The catalog entry references dev_s3 through the credentials: key:

motorbikes:
  type: pandas.CSVDataset
  filepath: s3://your_bucket/data/02_intermediate/company/motorbikes.csv
  credentials: dev_s3
  load_args:
    sep: ','

The Data Catalog looks up dev_s3 in the credentials dictionary and passes its values into the dataset as the credentials argument to __init__.

For background on how Kedro loads credentials, see the credentials section of the configuration documentation.

How to version a dataset

To enable versioning on a dataset, add the versioned: True flag to its catalog entry:

cars:
  type: pandas.CSVDataset
  filepath: data/01_raw/company/cars.csv
  versioned: True

In this example, filepath is used as the basis of a folder that stores versions of the cars dataset. Each time a new version is created by a pipeline run, it is stored within data/01_raw/company/cars.csv/<version>/cars.csv, where <version> is a timestamp formatted as YYYY-MM-DDThh.mm.ss.sssZ.

By default, kedro run loads the latest version of the dataset. To load a specific version, pass --load-versions:

kedro run --load-versions=cars:YYYY-MM-DDThh.mm.ss.sssZ

--load-versions takes a dataset name and version timestamp separated by a colon.

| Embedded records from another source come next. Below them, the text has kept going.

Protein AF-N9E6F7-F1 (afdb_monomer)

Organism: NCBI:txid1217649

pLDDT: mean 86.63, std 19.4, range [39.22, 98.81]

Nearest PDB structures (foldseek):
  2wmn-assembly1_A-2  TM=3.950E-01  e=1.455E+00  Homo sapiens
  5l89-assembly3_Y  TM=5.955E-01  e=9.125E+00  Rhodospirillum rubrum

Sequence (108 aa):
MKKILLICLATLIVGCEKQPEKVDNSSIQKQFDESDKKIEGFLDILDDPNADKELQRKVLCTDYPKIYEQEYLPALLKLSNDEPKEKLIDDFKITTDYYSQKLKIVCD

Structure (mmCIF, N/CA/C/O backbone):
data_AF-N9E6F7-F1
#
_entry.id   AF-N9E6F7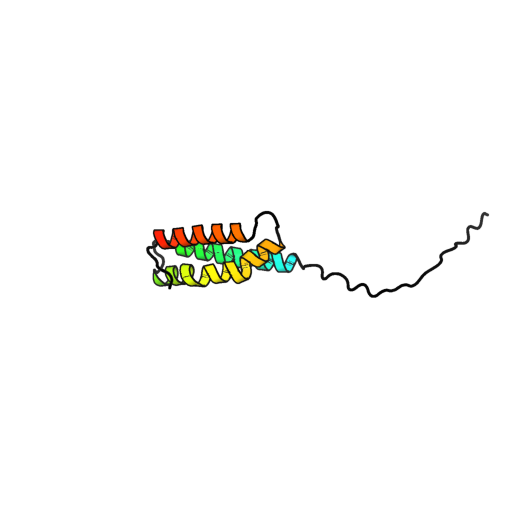-F1
#
loop_
_atom_site.group_PDB
_atom_site.id
_atom_site.type_symbol
_atom_site.label_atom_id
_atom_site.label_alt_id
_atom_site.label_comp_id
_atom_site.label_asym_id
_atom_site.label_entity_id
_atom_site.label_seq_id
_atom_site.pdbx_PDB_ins_code
_atom_site.Cartn_x
_atom_site.Cartn_y
_atom_site.Cartn_z
_atom_site.occupancy
_atom_site.B_iso_or_equiv
_atom_site.auth_seq_id
_atom_site.auth_comp_id
_atom_site.auth_asym_id
_atom_site.auth_atom_id
_atom_site.pdbx_PDB_model_num
ATOM 1 N N . MET A 1 1 ? 58.920 -5.737 -49.117 1.00 42.66 1 MET A N 1
ATOM 2 C CA . MET A 1 1 ? 58.038 -4.732 -49.751 1.00 42.66 1 MET A CA 1
ATOM 3 C C . MET A 1 1 ? 56.847 -5.439 -50.387 1.00 42.66 1 MET A C 1
ATOM 5 O O . MET A 1 1 ? 57.012 -6.070 -51.419 1.00 42.66 1 MET A O 1
ATOM 9 N N . LYS A 1 2 ? 55.668 -5.384 -49.763 1.00 39.22 2 LYS A N 1
ATOM 10 C CA . LYS A 1 2 ? 54.398 -5.812 -50.368 1.00 39.22 2 LYS A CA 1
ATOM 11 C C . LYS A 1 2 ? 53.350 -4.793 -49.930 1.00 39.22 2 LYS A C 1
ATOM 13 O O . LYS A 1 2 ? 53.073 -4.670 -48.743 1.00 39.22 2 LYS A O 1
ATOM 18 N N . LYS A 1 3 ? 52.904 -3.976 -50.884 1.00 44.50 3 LYS A N 1
ATOM 19 C CA . LYS A 1 3 ? 51.923 -2.907 -50.685 1.00 44.50 3 LYS A CA 1
ATOM 20 C C . LYS A 1 3 ? 50.540 -3.554 -50.681 1.00 44.50 3 LYS A C 1
ATOM 22 O O . LYS A 1 3 ? 50.156 -4.141 -51.686 1.00 44.50 3 LYS A O 1
ATOM 27 N N . ILE A 1 4 ? 49.821 -3.458 -49.572 1.00 56.62 4 ILE A N 1
ATOM 28 C CA . ILE A 1 4 ? 48.377 -3.689 -49.533 1.00 56.62 4 ILE A CA 1
ATOM 29 C C . ILE A 1 4 ? 47.777 -2.290 -49.448 1.00 56.62 4 ILE A C 1
ATOM 31 O O . ILE A 1 4 ? 47.978 -1.611 -48.444 1.00 56.62 4 ILE A O 1
ATOM 35 N N . LEU A 1 5 ? 47.133 -1.827 -50.521 1.00 49.12 5 LEU A N 1
ATOM 36 C CA . LEU A 1 5 ? 46.370 -0.584 -50.486 1.00 49.12 5 LEU A CA 1
ATOM 37 C C . LEU A 1 5 ? 44.882 -0.921 -50.537 1.00 49.12 5 LEU A C 1
ATOM 39 O O . LEU A 1 5 ? 44.412 -1.606 -51.443 1.00 49.12 5 LEU A O 1
ATOM 43 N N . LEU A 1 6 ? 44.220 -0.458 -49.482 1.00 48.22 6 LEU A N 1
ATOM 44 C CA . LEU A 1 6 ? 42.845 -0.677 -49.079 1.00 48.22 6 LEU A CA 1
ATOM 45 C C . LEU A 1 6 ? 41.818 -0.263 -50.138 1.00 48.22 6 LEU A C 1
ATOM 47 O O . LEU A 1 6 ? 41.867 0.843 -50.672 1.00 48.22 6 LEU A O 1
ATOM 51 N N . ILE A 1 7 ? 40.805 -1.112 -50.300 1.00 55.66 7 ILE A N 1
ATOM 52 C CA . ILE A 1 7 ? 39.472 -0.733 -50.766 1.00 55.66 7 ILE A CA 1
ATOM 53 C C . ILE A 1 7 ? 38.606 -0.601 -49.510 1.00 55.66 7 ILE A C 1
ATOM 55 O O . ILE A 1 7 ? 38.326 -1.604 -48.862 1.00 55.66 7 ILE A O 1
ATOM 59 N N . CYS A 1 8 ? 38.183 0.617 -49.171 1.00 47.53 8 CYS A N 1
ATOM 60 C CA . CYS A 1 8 ? 37.101 0.852 -48.214 1.00 47.53 8 CYS A CA 1
ATOM 61 C C . CYS A 1 8 ? 36.100 1.818 -48.844 1.00 47.53 8 CYS A C 1
ATOM 63 O O . CYS A 1 8 ? 36.339 3.020 -48.947 1.00 47.53 8 CYS A O 1
ATOM 65 N N . LEU A 1 9 ? 34.988 1.250 -49.299 1.00 47.88 9 LEU A N 1
ATOM 66 C CA . LEU A 1 9 ? 33.821 1.953 -49.802 1.00 47.88 9 LEU A CA 1
ATOM 67 C C . LEU A 1 9 ? 33.026 2.455 -48.585 1.00 47.88 9 LEU A C 1
ATOM 69 O O . LEU A 1 9 ? 32.324 1.683 -47.939 1.00 47.88 9 LEU A O 1
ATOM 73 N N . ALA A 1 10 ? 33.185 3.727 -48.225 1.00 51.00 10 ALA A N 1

For background on how versioning works internally, see Dataset versioning in the concept page.

How to list available versions of a dataset

All versioned datasets provide a list_versions() method to retrieve all available versions:

# In a Kedro session or notebook
dataset = catalog._datasets["cars"]
versions = dataset.list_versions(full_path=False)
print(versions)  # ['2024-01-15T10.30.00.000Z', '2024-01-14T09.15.00.000Z', ...]

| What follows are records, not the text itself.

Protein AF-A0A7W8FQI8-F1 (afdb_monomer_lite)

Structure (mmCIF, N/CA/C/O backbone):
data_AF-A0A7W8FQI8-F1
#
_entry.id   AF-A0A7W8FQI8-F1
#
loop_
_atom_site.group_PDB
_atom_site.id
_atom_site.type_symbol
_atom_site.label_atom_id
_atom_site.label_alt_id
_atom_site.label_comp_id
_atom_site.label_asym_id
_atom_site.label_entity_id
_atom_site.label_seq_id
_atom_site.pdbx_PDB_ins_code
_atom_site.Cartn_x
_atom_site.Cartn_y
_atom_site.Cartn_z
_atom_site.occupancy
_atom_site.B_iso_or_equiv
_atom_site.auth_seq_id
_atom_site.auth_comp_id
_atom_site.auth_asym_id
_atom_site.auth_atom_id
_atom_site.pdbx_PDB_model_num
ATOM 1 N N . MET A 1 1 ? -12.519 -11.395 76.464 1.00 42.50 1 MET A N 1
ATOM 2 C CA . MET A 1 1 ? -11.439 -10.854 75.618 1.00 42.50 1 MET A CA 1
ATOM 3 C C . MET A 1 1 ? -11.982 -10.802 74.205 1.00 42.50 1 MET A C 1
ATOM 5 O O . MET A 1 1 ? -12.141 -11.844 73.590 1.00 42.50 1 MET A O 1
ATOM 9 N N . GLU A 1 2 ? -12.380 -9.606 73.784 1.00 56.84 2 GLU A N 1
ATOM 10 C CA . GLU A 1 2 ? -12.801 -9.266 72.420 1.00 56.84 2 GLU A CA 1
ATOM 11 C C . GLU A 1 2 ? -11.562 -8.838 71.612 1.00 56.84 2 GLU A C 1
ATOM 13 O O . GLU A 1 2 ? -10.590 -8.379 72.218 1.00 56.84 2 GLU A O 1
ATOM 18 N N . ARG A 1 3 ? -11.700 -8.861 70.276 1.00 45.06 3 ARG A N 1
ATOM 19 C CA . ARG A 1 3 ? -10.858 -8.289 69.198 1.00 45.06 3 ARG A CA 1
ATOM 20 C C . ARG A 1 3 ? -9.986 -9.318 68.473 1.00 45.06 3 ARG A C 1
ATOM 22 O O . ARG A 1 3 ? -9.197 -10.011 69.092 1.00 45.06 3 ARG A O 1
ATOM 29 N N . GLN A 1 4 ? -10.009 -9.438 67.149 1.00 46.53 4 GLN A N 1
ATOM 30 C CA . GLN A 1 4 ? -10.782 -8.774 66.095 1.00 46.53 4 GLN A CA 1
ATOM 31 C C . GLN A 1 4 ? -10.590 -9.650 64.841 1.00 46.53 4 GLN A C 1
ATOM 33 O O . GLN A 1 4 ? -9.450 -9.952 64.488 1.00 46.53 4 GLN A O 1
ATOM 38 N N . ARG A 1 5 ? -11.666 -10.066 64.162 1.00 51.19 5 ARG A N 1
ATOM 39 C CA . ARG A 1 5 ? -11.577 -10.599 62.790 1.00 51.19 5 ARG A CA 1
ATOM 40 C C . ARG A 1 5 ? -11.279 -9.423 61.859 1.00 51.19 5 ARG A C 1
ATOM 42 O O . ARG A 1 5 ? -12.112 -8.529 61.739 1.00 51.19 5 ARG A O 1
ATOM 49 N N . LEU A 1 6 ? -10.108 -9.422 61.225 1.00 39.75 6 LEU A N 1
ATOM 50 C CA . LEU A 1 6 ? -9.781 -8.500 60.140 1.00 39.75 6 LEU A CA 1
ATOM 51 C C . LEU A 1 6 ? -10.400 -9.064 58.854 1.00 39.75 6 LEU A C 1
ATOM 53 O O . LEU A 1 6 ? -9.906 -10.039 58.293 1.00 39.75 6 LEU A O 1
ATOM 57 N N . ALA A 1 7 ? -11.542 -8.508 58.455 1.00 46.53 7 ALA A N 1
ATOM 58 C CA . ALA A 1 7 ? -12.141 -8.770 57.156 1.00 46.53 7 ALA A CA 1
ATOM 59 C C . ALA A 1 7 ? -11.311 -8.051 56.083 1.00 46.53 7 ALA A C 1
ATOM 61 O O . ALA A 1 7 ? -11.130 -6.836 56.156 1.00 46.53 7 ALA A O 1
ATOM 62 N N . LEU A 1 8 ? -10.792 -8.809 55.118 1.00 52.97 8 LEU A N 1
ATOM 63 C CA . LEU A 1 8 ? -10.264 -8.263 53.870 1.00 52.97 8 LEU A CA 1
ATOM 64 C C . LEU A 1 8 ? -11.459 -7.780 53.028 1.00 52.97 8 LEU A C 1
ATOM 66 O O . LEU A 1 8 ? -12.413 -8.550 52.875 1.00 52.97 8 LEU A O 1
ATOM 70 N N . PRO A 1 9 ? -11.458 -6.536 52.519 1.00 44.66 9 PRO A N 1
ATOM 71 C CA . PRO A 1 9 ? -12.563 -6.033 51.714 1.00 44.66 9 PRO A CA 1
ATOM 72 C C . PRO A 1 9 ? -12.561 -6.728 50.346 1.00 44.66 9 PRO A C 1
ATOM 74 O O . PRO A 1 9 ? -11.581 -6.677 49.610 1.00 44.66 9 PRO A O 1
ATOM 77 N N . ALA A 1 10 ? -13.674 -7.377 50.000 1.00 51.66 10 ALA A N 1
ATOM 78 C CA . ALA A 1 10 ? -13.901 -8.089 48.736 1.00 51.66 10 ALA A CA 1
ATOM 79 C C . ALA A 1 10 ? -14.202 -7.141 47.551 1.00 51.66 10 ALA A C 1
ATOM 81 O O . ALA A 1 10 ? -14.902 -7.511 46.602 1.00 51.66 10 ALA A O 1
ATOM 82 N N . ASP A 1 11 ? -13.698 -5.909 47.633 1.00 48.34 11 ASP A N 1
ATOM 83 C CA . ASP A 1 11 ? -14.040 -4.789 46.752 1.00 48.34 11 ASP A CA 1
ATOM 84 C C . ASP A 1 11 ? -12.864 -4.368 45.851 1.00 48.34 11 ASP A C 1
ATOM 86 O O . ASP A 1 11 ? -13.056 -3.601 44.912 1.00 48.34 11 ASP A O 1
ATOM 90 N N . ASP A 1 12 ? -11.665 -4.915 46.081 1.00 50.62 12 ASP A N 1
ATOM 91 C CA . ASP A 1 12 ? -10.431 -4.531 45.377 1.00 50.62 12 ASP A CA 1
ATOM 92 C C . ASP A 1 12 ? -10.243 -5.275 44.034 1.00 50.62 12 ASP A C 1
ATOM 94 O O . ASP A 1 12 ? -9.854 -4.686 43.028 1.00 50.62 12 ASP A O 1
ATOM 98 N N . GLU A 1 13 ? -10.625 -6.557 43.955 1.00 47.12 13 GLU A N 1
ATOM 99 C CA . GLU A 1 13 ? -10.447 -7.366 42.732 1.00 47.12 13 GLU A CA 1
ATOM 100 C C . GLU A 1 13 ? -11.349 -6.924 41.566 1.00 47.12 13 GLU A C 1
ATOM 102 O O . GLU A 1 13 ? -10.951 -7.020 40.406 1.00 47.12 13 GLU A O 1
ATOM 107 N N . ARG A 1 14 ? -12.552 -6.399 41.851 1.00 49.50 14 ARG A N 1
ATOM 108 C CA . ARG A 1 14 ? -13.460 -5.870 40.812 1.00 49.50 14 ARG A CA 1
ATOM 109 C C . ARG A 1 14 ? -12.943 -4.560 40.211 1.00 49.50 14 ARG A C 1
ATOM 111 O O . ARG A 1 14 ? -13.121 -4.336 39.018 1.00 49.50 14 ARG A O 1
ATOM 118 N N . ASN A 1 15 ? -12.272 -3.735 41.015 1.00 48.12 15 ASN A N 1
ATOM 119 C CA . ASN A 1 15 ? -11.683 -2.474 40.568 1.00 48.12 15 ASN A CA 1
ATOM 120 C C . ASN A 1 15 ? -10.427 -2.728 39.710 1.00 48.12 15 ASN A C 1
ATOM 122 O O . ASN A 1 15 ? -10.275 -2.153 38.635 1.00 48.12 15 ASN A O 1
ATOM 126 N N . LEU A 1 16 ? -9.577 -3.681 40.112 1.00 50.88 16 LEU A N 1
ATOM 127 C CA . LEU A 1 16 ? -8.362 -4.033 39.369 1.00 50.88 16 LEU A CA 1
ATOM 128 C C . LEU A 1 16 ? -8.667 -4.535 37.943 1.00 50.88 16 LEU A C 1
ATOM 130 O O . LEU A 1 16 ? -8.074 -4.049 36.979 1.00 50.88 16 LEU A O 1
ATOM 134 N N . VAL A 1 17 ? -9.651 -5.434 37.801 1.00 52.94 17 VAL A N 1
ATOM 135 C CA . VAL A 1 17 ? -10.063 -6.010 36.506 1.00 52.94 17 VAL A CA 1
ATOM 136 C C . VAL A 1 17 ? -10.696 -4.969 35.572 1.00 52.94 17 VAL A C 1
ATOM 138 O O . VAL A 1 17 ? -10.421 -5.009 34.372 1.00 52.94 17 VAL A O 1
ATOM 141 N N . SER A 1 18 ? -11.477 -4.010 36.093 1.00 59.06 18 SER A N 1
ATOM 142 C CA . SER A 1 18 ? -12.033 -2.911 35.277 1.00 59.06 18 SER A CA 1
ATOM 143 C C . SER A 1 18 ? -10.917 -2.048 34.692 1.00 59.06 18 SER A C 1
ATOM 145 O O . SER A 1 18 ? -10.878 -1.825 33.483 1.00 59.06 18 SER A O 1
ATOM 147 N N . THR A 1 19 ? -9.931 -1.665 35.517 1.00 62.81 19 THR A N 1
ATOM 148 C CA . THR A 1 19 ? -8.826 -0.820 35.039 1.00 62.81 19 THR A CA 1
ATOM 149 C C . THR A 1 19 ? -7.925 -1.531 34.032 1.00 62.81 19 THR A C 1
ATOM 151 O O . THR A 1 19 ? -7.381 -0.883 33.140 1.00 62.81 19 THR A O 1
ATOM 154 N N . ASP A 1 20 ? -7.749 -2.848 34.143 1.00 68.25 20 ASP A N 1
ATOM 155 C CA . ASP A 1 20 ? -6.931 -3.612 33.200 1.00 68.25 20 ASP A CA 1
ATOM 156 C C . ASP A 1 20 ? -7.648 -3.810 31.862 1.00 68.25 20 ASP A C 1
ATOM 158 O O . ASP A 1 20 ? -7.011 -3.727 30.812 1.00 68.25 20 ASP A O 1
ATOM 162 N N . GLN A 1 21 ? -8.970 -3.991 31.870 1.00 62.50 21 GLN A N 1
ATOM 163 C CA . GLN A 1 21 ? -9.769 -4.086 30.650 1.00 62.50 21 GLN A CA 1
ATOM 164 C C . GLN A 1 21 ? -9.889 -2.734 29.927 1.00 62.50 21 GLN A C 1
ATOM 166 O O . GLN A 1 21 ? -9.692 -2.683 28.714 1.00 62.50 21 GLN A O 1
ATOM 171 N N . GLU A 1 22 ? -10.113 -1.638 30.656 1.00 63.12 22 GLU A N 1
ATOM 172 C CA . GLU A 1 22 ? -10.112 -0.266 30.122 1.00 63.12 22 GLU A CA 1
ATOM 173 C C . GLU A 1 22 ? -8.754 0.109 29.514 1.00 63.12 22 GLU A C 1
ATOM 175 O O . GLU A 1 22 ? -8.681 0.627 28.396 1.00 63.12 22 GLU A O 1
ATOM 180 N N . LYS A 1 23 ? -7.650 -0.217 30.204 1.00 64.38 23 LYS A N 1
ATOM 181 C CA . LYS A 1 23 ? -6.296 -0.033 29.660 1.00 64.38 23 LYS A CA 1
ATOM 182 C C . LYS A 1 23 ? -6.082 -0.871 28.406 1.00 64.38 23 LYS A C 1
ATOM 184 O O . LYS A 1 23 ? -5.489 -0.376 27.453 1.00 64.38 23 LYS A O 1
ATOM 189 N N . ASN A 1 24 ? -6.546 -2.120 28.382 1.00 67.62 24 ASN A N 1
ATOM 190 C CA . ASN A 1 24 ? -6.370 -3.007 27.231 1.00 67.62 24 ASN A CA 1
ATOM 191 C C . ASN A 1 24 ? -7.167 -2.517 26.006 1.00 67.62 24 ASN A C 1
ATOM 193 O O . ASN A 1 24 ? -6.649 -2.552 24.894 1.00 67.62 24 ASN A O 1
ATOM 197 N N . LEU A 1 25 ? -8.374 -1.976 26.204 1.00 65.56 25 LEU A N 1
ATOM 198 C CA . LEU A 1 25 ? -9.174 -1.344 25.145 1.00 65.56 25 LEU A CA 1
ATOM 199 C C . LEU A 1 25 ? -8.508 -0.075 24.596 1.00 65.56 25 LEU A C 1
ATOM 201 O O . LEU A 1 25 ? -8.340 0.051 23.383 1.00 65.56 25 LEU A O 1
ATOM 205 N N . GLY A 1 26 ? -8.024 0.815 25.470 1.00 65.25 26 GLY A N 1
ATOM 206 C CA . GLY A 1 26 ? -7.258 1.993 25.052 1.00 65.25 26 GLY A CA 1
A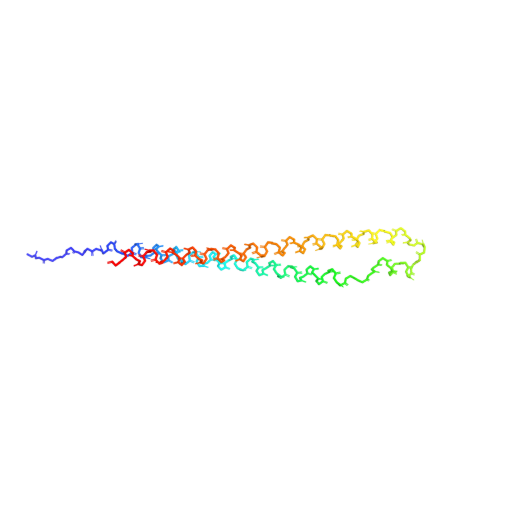TOM 207 C C . GLY A 1 26 ? -5.985 1.624 24.282 1.00 65.25 26 GLY A C 1
ATOM 208 O O . GLY A 1 26 ? -5.702 2.198 23.229 1.00 65.25 26 GLY A O 1
ATOM 209 N N . VAL A 1 27 ? -5.254 0.607 24.754 1.00 68.88 27 VAL A N 1
ATOM 210 C CA . VAL A 1 27 ? -4.075 0.048 24.071 1.00 68.88 27 VAL A CA 1
ATOM 211 C C . VAL A 1 27 ? -4.452 -0.561 22.717 1.00 68.88 27 VAL A C 1
ATOM 213 O O . VAL A 1 27 ? -3.716 -0.381 21.747 1.00 68.88 27 VAL A O 1
ATOM 216 N N . LEU A 1 28 ? -5.596 -1.242 22.616 1.00 83.81 28 LEU A N 1
ATOM 217 C CA . LEU A 1 28 ? -6.066 -1.856 21.375 1.00 83.81 28 LEU A CA 1
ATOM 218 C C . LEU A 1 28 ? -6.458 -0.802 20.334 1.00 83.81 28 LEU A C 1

The list_versions() method accepts a full_path parameter:

  • full_path=True (default): returns full file paths to each version.
  • full_path=False: returns the version strings (timestamps).

Versions are returned in reverse chronological order (newest first).

How to configure datasets across environments

Kedro merges configuration from conf/base/ and conf/local/, with conf/local/ overriding conf/base/ for the same top-level keys. This lets you point the same dataset name at different locations in different environments.

Consider a cars dataset defined in conf/base/catalog.yml that points to a CSV in an AWS S3 bucket:

cars:
  filepath: s3://my_bucket/cars.csv
  type: pandas.CSVDataset

You can override it in conf/local/catalog.yml to point to a locally stored file instead:

cars:
  filepath: data/01_raw/cars.csv
  type: pandas.CSVDataset

When the cars dataset is referenced in pipeline code, Kedro uses the entry from conf/local/catalog.yml while running locally, and the production entry when the local override is absent.

For the full set of merge rules across environments, see the configuration documentation.